** Opening MATERIAL SUPPLIED block **
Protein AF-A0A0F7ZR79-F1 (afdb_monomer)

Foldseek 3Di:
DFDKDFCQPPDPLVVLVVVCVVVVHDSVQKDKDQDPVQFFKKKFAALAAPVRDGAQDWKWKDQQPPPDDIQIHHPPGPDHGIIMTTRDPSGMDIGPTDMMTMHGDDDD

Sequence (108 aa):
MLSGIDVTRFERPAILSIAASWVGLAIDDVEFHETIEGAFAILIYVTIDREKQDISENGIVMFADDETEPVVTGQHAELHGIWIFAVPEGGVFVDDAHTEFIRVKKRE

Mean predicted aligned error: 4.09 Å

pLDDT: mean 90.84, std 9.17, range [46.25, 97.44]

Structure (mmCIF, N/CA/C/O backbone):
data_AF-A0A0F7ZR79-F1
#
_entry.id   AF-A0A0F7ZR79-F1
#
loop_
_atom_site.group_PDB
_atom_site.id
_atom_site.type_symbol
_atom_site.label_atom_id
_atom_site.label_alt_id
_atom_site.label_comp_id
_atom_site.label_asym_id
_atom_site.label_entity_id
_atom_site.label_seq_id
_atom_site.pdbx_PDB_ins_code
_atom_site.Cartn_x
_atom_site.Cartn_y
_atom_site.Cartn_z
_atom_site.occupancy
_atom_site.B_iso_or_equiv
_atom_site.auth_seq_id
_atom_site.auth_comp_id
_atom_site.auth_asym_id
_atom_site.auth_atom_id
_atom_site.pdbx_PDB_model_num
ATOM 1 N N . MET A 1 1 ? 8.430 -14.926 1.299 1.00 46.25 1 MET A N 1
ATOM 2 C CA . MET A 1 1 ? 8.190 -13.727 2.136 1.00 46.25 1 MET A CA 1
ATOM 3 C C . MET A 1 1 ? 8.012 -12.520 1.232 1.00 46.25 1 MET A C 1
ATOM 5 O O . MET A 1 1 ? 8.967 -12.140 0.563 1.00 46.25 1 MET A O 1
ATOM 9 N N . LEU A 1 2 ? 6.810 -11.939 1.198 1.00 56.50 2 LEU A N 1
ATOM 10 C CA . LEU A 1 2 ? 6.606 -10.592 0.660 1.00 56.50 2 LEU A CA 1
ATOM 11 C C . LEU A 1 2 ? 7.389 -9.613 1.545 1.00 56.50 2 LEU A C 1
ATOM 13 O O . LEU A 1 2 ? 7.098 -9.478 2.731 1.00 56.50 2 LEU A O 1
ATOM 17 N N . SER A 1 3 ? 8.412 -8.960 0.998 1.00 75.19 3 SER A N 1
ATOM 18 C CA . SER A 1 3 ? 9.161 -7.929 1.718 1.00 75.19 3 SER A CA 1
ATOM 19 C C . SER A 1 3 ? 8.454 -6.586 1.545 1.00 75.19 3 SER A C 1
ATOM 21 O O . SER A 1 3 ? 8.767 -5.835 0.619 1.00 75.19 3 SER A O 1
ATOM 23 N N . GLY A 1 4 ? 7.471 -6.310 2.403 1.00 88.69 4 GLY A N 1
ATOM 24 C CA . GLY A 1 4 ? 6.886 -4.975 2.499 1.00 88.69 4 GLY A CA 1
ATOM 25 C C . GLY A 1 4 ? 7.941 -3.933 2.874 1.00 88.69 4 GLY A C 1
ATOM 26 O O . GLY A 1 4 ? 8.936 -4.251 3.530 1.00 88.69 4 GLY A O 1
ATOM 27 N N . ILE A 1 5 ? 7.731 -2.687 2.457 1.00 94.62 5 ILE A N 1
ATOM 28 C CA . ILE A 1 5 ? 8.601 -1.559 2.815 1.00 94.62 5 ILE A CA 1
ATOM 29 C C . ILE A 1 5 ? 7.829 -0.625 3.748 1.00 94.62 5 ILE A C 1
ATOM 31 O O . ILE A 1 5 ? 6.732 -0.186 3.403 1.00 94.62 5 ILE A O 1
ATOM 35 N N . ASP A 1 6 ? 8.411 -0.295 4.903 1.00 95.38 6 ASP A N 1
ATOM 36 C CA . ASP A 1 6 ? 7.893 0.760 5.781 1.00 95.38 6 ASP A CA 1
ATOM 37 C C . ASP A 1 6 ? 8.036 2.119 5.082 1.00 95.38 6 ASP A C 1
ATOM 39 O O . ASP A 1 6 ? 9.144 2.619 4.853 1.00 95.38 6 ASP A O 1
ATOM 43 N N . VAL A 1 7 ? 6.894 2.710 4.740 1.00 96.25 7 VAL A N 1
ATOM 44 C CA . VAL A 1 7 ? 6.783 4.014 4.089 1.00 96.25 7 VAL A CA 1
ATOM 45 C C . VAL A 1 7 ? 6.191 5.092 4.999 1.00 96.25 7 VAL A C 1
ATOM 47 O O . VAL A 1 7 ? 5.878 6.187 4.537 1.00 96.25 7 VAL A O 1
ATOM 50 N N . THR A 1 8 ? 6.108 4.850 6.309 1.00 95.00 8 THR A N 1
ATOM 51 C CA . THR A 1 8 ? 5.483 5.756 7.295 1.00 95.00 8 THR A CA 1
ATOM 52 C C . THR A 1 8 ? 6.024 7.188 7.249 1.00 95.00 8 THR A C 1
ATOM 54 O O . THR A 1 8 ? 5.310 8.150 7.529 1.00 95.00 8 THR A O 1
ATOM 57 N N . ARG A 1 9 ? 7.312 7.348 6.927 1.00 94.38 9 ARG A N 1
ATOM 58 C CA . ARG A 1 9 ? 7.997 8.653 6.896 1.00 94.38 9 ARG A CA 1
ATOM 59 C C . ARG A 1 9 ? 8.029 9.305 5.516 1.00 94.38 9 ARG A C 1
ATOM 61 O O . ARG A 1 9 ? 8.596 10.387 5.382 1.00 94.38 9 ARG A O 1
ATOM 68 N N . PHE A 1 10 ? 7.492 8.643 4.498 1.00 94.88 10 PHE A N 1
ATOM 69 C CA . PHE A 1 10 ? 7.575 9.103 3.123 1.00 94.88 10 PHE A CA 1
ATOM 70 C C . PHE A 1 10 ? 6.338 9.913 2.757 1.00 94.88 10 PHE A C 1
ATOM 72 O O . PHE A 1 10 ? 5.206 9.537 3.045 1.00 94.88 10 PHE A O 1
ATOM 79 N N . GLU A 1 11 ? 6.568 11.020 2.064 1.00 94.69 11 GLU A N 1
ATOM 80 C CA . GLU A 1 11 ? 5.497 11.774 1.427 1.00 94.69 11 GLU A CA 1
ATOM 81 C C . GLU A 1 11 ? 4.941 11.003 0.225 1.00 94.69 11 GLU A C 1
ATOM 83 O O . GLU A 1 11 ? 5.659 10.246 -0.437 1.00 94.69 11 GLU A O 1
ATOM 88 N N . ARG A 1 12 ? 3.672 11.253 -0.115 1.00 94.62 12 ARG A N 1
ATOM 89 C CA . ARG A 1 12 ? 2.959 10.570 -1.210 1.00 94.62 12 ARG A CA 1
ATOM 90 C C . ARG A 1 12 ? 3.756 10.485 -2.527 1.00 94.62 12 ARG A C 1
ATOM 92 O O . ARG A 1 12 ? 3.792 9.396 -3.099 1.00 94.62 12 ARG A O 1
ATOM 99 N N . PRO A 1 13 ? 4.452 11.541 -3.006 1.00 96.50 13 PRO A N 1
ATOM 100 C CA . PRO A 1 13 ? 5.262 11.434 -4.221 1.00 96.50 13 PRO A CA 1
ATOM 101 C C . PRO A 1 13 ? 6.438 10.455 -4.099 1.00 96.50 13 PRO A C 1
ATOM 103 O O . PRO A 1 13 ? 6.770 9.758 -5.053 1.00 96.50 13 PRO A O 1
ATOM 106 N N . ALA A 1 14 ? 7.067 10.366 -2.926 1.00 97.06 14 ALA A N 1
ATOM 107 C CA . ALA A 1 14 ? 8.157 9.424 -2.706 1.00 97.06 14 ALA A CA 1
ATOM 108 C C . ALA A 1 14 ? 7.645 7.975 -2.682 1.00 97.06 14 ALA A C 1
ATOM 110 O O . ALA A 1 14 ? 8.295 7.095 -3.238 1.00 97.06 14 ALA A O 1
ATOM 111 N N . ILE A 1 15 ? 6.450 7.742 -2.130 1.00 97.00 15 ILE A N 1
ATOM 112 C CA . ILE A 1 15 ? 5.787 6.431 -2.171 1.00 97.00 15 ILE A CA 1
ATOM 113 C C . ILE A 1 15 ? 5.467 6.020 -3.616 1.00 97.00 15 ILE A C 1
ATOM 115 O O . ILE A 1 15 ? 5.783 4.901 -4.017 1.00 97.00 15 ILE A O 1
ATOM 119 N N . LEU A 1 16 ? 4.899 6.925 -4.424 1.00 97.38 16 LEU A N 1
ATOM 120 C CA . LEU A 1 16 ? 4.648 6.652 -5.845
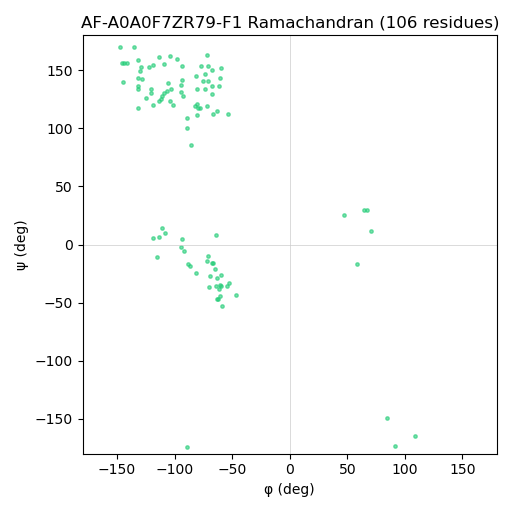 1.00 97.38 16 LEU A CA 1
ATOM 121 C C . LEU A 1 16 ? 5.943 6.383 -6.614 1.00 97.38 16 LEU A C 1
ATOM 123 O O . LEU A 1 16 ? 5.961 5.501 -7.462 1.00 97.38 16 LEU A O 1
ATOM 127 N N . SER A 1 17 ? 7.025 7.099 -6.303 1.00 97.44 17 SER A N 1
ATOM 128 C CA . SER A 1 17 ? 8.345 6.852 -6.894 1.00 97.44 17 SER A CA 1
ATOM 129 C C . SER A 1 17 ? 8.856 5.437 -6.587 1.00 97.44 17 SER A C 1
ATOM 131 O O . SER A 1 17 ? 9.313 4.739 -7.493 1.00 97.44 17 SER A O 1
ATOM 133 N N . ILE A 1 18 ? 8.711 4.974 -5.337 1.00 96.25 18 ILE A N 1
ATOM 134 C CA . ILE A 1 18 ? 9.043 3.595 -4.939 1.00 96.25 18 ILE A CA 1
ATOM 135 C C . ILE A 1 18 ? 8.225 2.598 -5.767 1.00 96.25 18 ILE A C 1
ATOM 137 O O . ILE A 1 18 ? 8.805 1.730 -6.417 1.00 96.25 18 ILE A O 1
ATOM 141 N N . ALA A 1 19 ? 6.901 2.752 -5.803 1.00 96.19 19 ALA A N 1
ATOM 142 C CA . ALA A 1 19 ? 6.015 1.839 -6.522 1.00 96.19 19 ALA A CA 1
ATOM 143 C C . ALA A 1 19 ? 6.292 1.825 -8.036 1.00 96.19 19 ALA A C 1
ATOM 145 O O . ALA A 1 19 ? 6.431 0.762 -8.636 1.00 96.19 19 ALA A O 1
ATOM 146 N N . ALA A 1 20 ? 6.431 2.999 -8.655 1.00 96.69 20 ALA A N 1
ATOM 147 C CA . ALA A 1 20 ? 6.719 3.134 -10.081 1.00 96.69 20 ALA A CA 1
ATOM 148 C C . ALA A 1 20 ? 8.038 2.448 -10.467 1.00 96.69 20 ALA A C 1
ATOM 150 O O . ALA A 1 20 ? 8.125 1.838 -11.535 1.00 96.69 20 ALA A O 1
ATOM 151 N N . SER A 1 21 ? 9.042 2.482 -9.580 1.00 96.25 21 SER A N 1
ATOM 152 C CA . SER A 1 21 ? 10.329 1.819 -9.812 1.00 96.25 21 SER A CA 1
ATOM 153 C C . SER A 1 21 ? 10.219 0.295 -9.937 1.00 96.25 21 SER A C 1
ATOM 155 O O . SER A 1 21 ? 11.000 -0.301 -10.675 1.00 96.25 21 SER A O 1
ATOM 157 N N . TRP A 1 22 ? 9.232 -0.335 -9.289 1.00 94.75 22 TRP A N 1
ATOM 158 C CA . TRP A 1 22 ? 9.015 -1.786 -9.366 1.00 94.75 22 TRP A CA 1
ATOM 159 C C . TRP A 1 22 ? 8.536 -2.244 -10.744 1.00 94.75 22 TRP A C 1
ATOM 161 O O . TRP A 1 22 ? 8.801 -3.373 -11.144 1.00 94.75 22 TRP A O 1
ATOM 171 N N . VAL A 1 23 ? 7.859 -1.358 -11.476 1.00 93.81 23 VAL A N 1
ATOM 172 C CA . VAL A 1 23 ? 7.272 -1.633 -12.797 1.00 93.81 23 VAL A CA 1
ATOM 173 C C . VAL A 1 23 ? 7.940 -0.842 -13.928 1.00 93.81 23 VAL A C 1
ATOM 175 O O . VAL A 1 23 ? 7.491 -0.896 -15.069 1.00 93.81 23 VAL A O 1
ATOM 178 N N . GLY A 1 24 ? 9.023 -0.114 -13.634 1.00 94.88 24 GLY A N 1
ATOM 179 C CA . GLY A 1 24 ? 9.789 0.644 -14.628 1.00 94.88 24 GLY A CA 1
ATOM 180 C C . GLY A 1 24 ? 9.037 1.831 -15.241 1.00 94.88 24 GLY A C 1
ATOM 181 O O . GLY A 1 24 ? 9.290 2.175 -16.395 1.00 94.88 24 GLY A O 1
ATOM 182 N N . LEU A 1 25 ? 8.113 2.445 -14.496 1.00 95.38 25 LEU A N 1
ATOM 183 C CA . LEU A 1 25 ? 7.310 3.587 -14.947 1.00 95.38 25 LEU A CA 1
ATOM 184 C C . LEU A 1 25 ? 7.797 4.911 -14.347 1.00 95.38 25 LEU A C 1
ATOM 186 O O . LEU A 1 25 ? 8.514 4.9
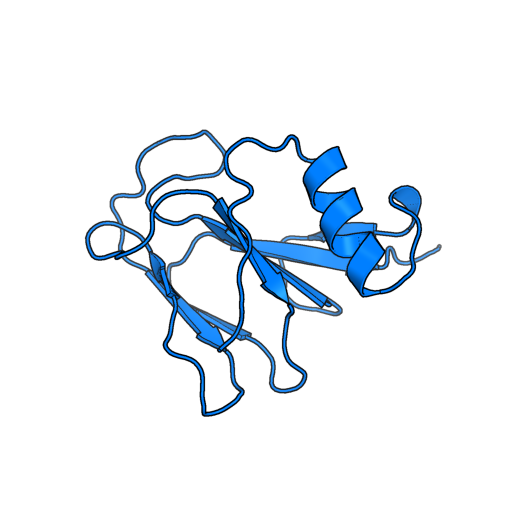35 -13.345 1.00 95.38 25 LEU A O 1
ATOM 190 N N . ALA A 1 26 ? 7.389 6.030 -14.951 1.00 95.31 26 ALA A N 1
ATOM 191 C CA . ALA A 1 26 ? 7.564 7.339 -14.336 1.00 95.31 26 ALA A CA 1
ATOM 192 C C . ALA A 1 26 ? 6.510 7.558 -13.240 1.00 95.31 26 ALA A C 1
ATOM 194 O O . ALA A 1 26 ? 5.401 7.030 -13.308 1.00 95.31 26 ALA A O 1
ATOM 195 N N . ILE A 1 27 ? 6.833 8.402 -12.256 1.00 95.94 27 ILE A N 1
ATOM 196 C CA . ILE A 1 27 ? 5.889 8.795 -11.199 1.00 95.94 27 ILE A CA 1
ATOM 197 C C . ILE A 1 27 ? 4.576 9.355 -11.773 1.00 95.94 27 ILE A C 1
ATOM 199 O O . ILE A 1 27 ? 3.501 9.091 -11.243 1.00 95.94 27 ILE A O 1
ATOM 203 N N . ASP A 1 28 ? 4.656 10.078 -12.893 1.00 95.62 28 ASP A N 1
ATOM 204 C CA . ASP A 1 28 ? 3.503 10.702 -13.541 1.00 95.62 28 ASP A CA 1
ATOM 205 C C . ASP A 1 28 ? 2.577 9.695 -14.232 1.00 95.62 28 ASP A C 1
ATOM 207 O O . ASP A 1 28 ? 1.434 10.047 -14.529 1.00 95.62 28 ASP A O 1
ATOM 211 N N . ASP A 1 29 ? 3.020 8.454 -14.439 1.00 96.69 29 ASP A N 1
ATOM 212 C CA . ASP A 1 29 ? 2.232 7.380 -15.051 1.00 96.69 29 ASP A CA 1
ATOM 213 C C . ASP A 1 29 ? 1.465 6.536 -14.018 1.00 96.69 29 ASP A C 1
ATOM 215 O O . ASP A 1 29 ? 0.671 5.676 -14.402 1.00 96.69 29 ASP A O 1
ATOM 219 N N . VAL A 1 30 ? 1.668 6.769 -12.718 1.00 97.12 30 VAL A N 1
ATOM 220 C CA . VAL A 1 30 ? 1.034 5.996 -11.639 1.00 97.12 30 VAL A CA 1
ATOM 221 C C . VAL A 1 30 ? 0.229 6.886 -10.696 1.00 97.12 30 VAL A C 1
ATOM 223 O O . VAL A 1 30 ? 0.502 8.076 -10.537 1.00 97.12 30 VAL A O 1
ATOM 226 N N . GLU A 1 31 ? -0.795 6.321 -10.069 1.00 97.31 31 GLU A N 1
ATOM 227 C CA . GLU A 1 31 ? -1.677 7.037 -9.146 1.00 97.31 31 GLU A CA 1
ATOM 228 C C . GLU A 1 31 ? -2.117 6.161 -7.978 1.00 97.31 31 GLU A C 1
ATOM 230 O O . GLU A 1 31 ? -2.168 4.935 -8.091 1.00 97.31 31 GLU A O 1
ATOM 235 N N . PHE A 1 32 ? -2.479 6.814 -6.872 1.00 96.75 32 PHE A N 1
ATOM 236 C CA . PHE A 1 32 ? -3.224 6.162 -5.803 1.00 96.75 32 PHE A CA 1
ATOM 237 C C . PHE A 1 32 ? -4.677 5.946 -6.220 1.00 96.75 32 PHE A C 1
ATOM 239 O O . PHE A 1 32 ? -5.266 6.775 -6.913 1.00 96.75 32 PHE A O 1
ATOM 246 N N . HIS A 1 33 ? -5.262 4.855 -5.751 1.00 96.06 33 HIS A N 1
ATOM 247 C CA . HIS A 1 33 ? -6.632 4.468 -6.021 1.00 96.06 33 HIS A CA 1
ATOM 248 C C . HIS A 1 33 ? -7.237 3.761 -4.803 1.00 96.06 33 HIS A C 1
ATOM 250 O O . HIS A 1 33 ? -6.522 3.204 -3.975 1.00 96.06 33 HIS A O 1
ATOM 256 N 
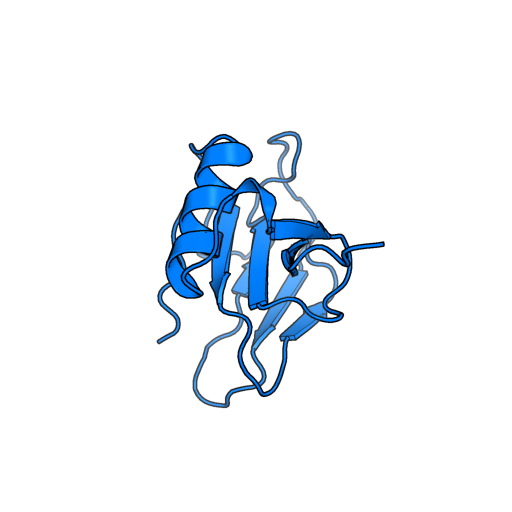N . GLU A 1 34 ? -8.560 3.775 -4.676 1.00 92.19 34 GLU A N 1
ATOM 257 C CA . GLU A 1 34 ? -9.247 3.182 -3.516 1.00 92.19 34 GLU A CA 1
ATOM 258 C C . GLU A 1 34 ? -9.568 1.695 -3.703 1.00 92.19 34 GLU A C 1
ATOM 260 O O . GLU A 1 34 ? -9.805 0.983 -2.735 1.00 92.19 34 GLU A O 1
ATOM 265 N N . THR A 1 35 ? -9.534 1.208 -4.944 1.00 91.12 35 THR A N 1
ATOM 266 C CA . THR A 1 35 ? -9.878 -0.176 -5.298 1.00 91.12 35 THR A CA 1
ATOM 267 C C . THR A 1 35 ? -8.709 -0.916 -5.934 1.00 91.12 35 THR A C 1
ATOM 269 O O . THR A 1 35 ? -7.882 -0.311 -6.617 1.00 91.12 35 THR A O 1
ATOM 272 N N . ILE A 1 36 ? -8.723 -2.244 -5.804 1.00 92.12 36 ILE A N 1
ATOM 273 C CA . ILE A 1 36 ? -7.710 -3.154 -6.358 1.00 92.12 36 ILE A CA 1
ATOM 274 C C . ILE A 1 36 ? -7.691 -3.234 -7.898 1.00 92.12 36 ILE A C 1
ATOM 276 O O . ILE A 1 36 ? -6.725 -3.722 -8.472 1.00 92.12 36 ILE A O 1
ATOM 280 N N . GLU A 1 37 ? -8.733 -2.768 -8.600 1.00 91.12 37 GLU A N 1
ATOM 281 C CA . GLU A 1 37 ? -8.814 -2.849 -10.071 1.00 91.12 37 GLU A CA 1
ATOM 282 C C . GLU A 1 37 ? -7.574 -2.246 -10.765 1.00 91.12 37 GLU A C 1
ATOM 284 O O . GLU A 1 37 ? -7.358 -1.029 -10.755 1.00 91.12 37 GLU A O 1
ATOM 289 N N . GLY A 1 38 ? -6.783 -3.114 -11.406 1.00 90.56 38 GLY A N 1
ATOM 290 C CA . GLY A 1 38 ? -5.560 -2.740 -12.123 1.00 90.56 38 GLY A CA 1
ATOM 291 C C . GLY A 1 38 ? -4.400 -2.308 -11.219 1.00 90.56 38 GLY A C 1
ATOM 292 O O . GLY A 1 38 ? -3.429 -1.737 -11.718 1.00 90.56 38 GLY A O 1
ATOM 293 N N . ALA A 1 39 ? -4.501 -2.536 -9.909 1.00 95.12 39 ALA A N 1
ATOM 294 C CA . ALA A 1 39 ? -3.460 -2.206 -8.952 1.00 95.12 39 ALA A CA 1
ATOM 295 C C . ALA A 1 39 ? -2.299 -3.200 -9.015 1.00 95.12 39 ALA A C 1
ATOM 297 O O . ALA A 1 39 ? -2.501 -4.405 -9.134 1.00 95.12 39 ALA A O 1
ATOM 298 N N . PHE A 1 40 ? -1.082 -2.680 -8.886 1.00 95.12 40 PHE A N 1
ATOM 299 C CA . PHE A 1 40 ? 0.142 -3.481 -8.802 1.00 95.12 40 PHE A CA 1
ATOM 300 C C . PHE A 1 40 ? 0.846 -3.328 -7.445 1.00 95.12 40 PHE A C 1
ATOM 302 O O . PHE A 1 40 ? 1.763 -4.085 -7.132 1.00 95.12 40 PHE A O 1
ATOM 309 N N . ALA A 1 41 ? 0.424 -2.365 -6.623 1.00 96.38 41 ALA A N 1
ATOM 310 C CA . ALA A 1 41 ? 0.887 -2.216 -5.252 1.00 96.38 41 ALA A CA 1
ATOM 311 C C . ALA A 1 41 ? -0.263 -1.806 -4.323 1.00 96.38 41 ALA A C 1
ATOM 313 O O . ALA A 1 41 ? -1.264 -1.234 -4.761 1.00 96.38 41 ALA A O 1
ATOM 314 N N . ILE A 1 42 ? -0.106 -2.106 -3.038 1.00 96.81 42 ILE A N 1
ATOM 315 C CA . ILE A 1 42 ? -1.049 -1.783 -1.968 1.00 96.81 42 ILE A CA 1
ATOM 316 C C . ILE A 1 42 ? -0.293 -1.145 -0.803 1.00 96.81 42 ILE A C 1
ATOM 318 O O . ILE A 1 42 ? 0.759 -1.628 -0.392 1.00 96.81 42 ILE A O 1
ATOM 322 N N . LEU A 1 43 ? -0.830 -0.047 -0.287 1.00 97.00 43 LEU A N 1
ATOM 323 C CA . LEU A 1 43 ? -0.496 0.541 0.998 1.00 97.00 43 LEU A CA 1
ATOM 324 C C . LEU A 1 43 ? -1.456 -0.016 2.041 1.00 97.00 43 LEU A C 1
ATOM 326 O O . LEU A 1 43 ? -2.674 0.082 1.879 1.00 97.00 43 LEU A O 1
** Closing MATERIAL SUPPLIED block **
TASK REQUIREMENTS: Set down, word for word, each line from the top of the records above through the line with "Structure (mmCIF, N/CA/C/O".

WRITTEN ANSWER:
Protein AF-A0A0F7ZR79-F1 (afdb_monomer)

Foldseek 3Di:
DFDKDFCQPPDPLVVLVVVCVVVVHDSVQKDKDQDPVQFFKKKFAALAAPVRDGAQDWKWKDQQPPPDDIQIHHPPGPDHGIIMTTRDPSGMDIGPTDMMTMHGDDDD

Sequence (108 aa):
MLSGIDVTRFERPAILSIAASWVGLAIDDVEFHETIEGAFAILIYVTIDREKQDISENGIVMFADDETEPVVTGQHAELHGIWIFAVPEGGVFVDDAHTEFIRVKKRE

Mean predicted aligned error: 4.09 Å

pLDDT: mean 90.84, std 9.17, range [46.25, 97.44]

Structure (mmCIF, N/CA/C/O backbone):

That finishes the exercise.